The city also has a number of other attractions such as the Sheffield Winter Gardens and the Peace Gardens. The Botanical Gardens currently undergoing a £6.7 million pound restoration. There is also a city farm at Heeley City Farm and a second animal collection in Graves Park that is open to the public. Victoria Quays is also a popular canalside leisure and office quarter.

==Media and film==
The films The Full Monty, Threads, and Whatever Happened to Harold Smith? were based in the city. F.I.S.T. also included several scenes filmed in Sheffield. Actor Sean Bean is from Sheffield and starred in When Saturday Comes, a film based upon his beloved Sheffield United Football Club. Sheffield's daily newspaper is the Sheffield Star, complemented by the weekly Sheffield Telegraph. The BBC's Radio Sheffield, and the independent Hits Radio South Yorkshire and sister station Greatest Hits South Yorkshire broadcast to the city. Sheffield is also home to an unusual and original group of filmmakers centering on the well established production studio Sheffield Independent Film. this company previously employing Jarvis Cocker and producing videos for the Arctic Monkeys and Mute Records Xerox Teens as well as BAFTA nominated independent films. Warp Films, producer of films such as Four Lions, Dead Man's Shoes, and This Is England, are also based in Sheffield.

==Festivals==
Magners Grin up North - Sheffield Comedy Festival is a monthlong comedy festival in October and now the largest comedy festival in England. Open Up Sheffield is an annual event over the first two weekends in May where local visual artists and fine craft workers invite the public to their studios and other venues. The Sheffield International Documentary Festival, the UK's leading documentary festival, (now known as Doc/Fest) has been run annually since 1994. Summer Sounds is a yearly two-day world music event. Fright Night is a Halloween festival staged in the city centre and is billed as Britain's Biggest Halloween Party with a reported 38,000 people in 2008.
Tramlines is an open air and multi-venue music festival which runs over a weekend in July. It began in 2009 and in 2010 attracted around 125,000 visitors to the city.

==Universities==
Sheffield has two universities, the University of Sheffield and Sheffield Hallam University. The two combined bring 45,000 students to the city every year, including many from the Far East. As a result of its large student population, Sheffield has many bars, cafes, clubs and shops as well as student housing to accommodate them.

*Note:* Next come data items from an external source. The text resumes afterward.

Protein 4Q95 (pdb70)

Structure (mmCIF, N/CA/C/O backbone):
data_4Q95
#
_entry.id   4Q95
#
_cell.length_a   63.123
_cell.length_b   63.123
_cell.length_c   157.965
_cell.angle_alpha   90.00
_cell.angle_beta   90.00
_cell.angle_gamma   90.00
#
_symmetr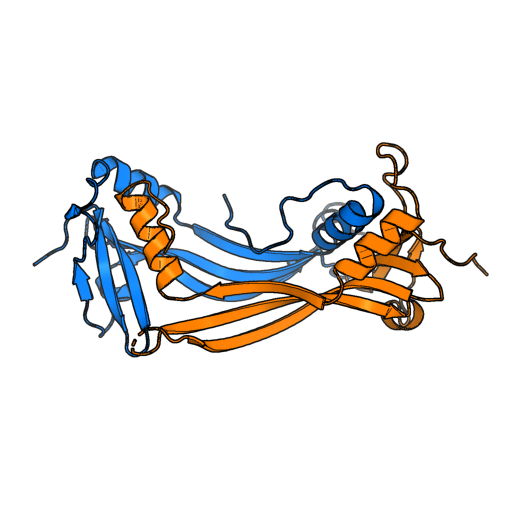y.space_group_name_H-M   'P 43 21 2'
#
loop_
_entity.id
_entity.type
_entity.pdbx_description
1 polymer 'HRAS-like suppressor 3, Lecithin retinol acyltransferase'
2 non-polymer 'HEPTANOIC ACID'
3 water water
#
loop_
_atom_site.group_PDB
_atom_site.id
_atom_site.type_symbol
_atom_site.label_atom_id
_atom_site.label_alt_id
_atom_site.label_comp_id
_atom_site.label_asym_id
_atom_site.label_entity_id
_atom_site.label_seq_id
_atom_site.pdbx_PDB_ins_code
_atom_site.Cartn_x
_atom_site.Cartn_y
_atom_site.Cartn_z
_atom_site.occupancy
_atom_site.B_iso_or_equiv
_atom_site.auth_seq_id
_atom_site.auth_comp_id
_atom_site.auth_asym_id
_atom_site.auth_atom_id
_ato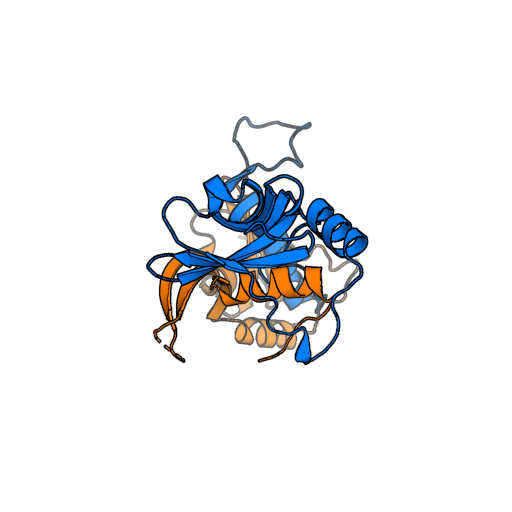m_site.pdbx_PDB_model_num
ATOM 1 N N . PRO A 1 9 ? 3.841 46.187 -11.470 1.00 87.92 7 PRO A N 1
ATOM 2 C CA . PRO A 1 9 ? 2.860 46.603 -10.450 1.00 90.08 7 PRO A CA 1
ATOM 3 C C . PRO A 1 9 ? 3.075 45.936 -9.046 1.00 93.40 7 PRO A C 1
ATOM 4 O O . PRO A 1 9 ? 2.407 44.948 -8.694 1.00 89.85 7 PRO A O 1
ATOM 8 N N . GLU A 1 10 ? 3.983 46.511 -8.251 1.00 92.17 8 GLU A N 1
ATOM 9 C CA . GLU A 1 10 ? 4.515 45.854 -7.059 1.00 89.76 8 GLU A CA 1
ATOM 10 C C . GLU A 1 10 ? 3.434 45.590 -5.987 1.00 86.87 8 GLU A C 1
ATOM 11 O O . GLU A 1 10 ? 2.490 46.360 -5.813 1.00 88.77 8 GLU A O 1
ATOM 17 N N . PRO A 1 11 ? 3.558 44.466 -5.284 1.00 76.56 9 PRO A N 1
ATOM 18 C CA . PRO A 1 11 ? 2.737 44.212 -4.125 1.00 72.32 9 PRO A CA 1
ATOM 19 C C . PRO A 1 11 ? 2.965 45.223 -3.007 1.00 73.64 9 PRO A C 1
ATOM 20 O O . PRO A 1 11 ? 3.988 45.893 -2.957 1.00 74.86 9 PRO A O 1
ATOM 24 N N . LYS A 1 12 ? 1.992 45.316 -2.115 1.00 75.39 10 LYS A N 1
ATOM 25 C CA . LYS A 1 12 ? 2.085 46.144 -0.926 1.00 77.04 10 LYS A CA 1
ATOM 26 C C . LYS A 1 12 ? 2.390 45.246 0.245 1.00 71.76 10 LYS A C 1
ATOM 27 O O . LYS A 1 12 ? 2.092 44.053 0.242 1.00 67.58 10 LYS A O 1
ATOM 33 N N . PRO A 1 13 ? 2.979 45.810 1.276 1.00 72.45 11 PRO A N 1
ATOM 34 C CA . PRO A 1 13 ? 3.200 45.007 2.469 1.00 69.51 11 PRO A CA 1
ATOM 35 C C . PRO A 1 13 ? 1.883 44.388 2.966 1.00 65.68 11 PRO A C 1
ATOM 36 O O . PRO A 1 13 ? 0.814 45.014 2.889 1.00 63.76 11 PRO A O 1
ATOM 40 N N . GLY A 1 14 ? 1.971 43.124 3.373 1.00 63.18 12 GLY A N 1
ATOM 41 C CA . GLY A 1 14 ? 0.812 42.336 3.843 1.00 59.60 12 GLY A CA 1
ATOM 42 C C . GLY A 1 14 ? 0.008 41.594 2.771 1.00 54.40 12 GLY A C 1
ATOM 43 O O . GLY A 1 14 ? -0.882 40.813 3.111 1.00 48.59 12 GLY A O 1
ATOM 44 N N . ASP A 1 15 ? 0.326 41.819 1.491 1.00 52.17 13 ASP A N 1
ATOM 45 C CA . ASP A 1 15 ? -0.396 41.177 0.369 1.00 50.89 13 ASP A CA 1
ATOM 46 C C . ASP A 1 15 ? -0.095 39.683 0.251 1.00 50.11 13 ASP A C 1
ATOM 47 O O . ASP A 1 15 ? 1.051 39.242 0.289 1.00 52.27 13 ASP A O 1
ATOM 52 N N . LEU A 1 16 ? -1.129 38.894 0.072 1.00 51.79 14 LEU A N 1
ATOM 53 C CA . LEU A 1 16 ? -0.959 37.491 -0.210 1.00 52.07 14 LEU A CA 1
ATOM 54 C C . LEU A 1 16 ? -0.594 37.330 -1.713 1.00 51.79 14 LEU A C 1
ATOM 55 O O . LEU A 1 16 ? -1.164 38.014 -2.581 1.00 52.11 14 LEU A O 1
ATOM 60 N N . ILE A 1 17 ? 0.377 36.456 -1.973 1.00 48.37 15 ILE A N 1
ATOM 61 C CA . ILE A 1 17 ? 0.887 36.204 -3.317 1.00 53.32 15 ILE A CA 1
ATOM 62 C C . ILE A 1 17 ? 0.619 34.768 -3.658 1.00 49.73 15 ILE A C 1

The University of Sheffield, a Red Brick university, has sites over a large area to the west of the city centre. It owns the Arts Tower, which was the tallest building in Sheffield from its construction in 1965 up until 2010, when it was surpassed by St Pauls Tower. It is still, however, the tallest university building in the UK. Sheffield Hallam University, a new university is based on a large campus in the city centre. Both universities have extensive links with local industry and the English Institute for Sport.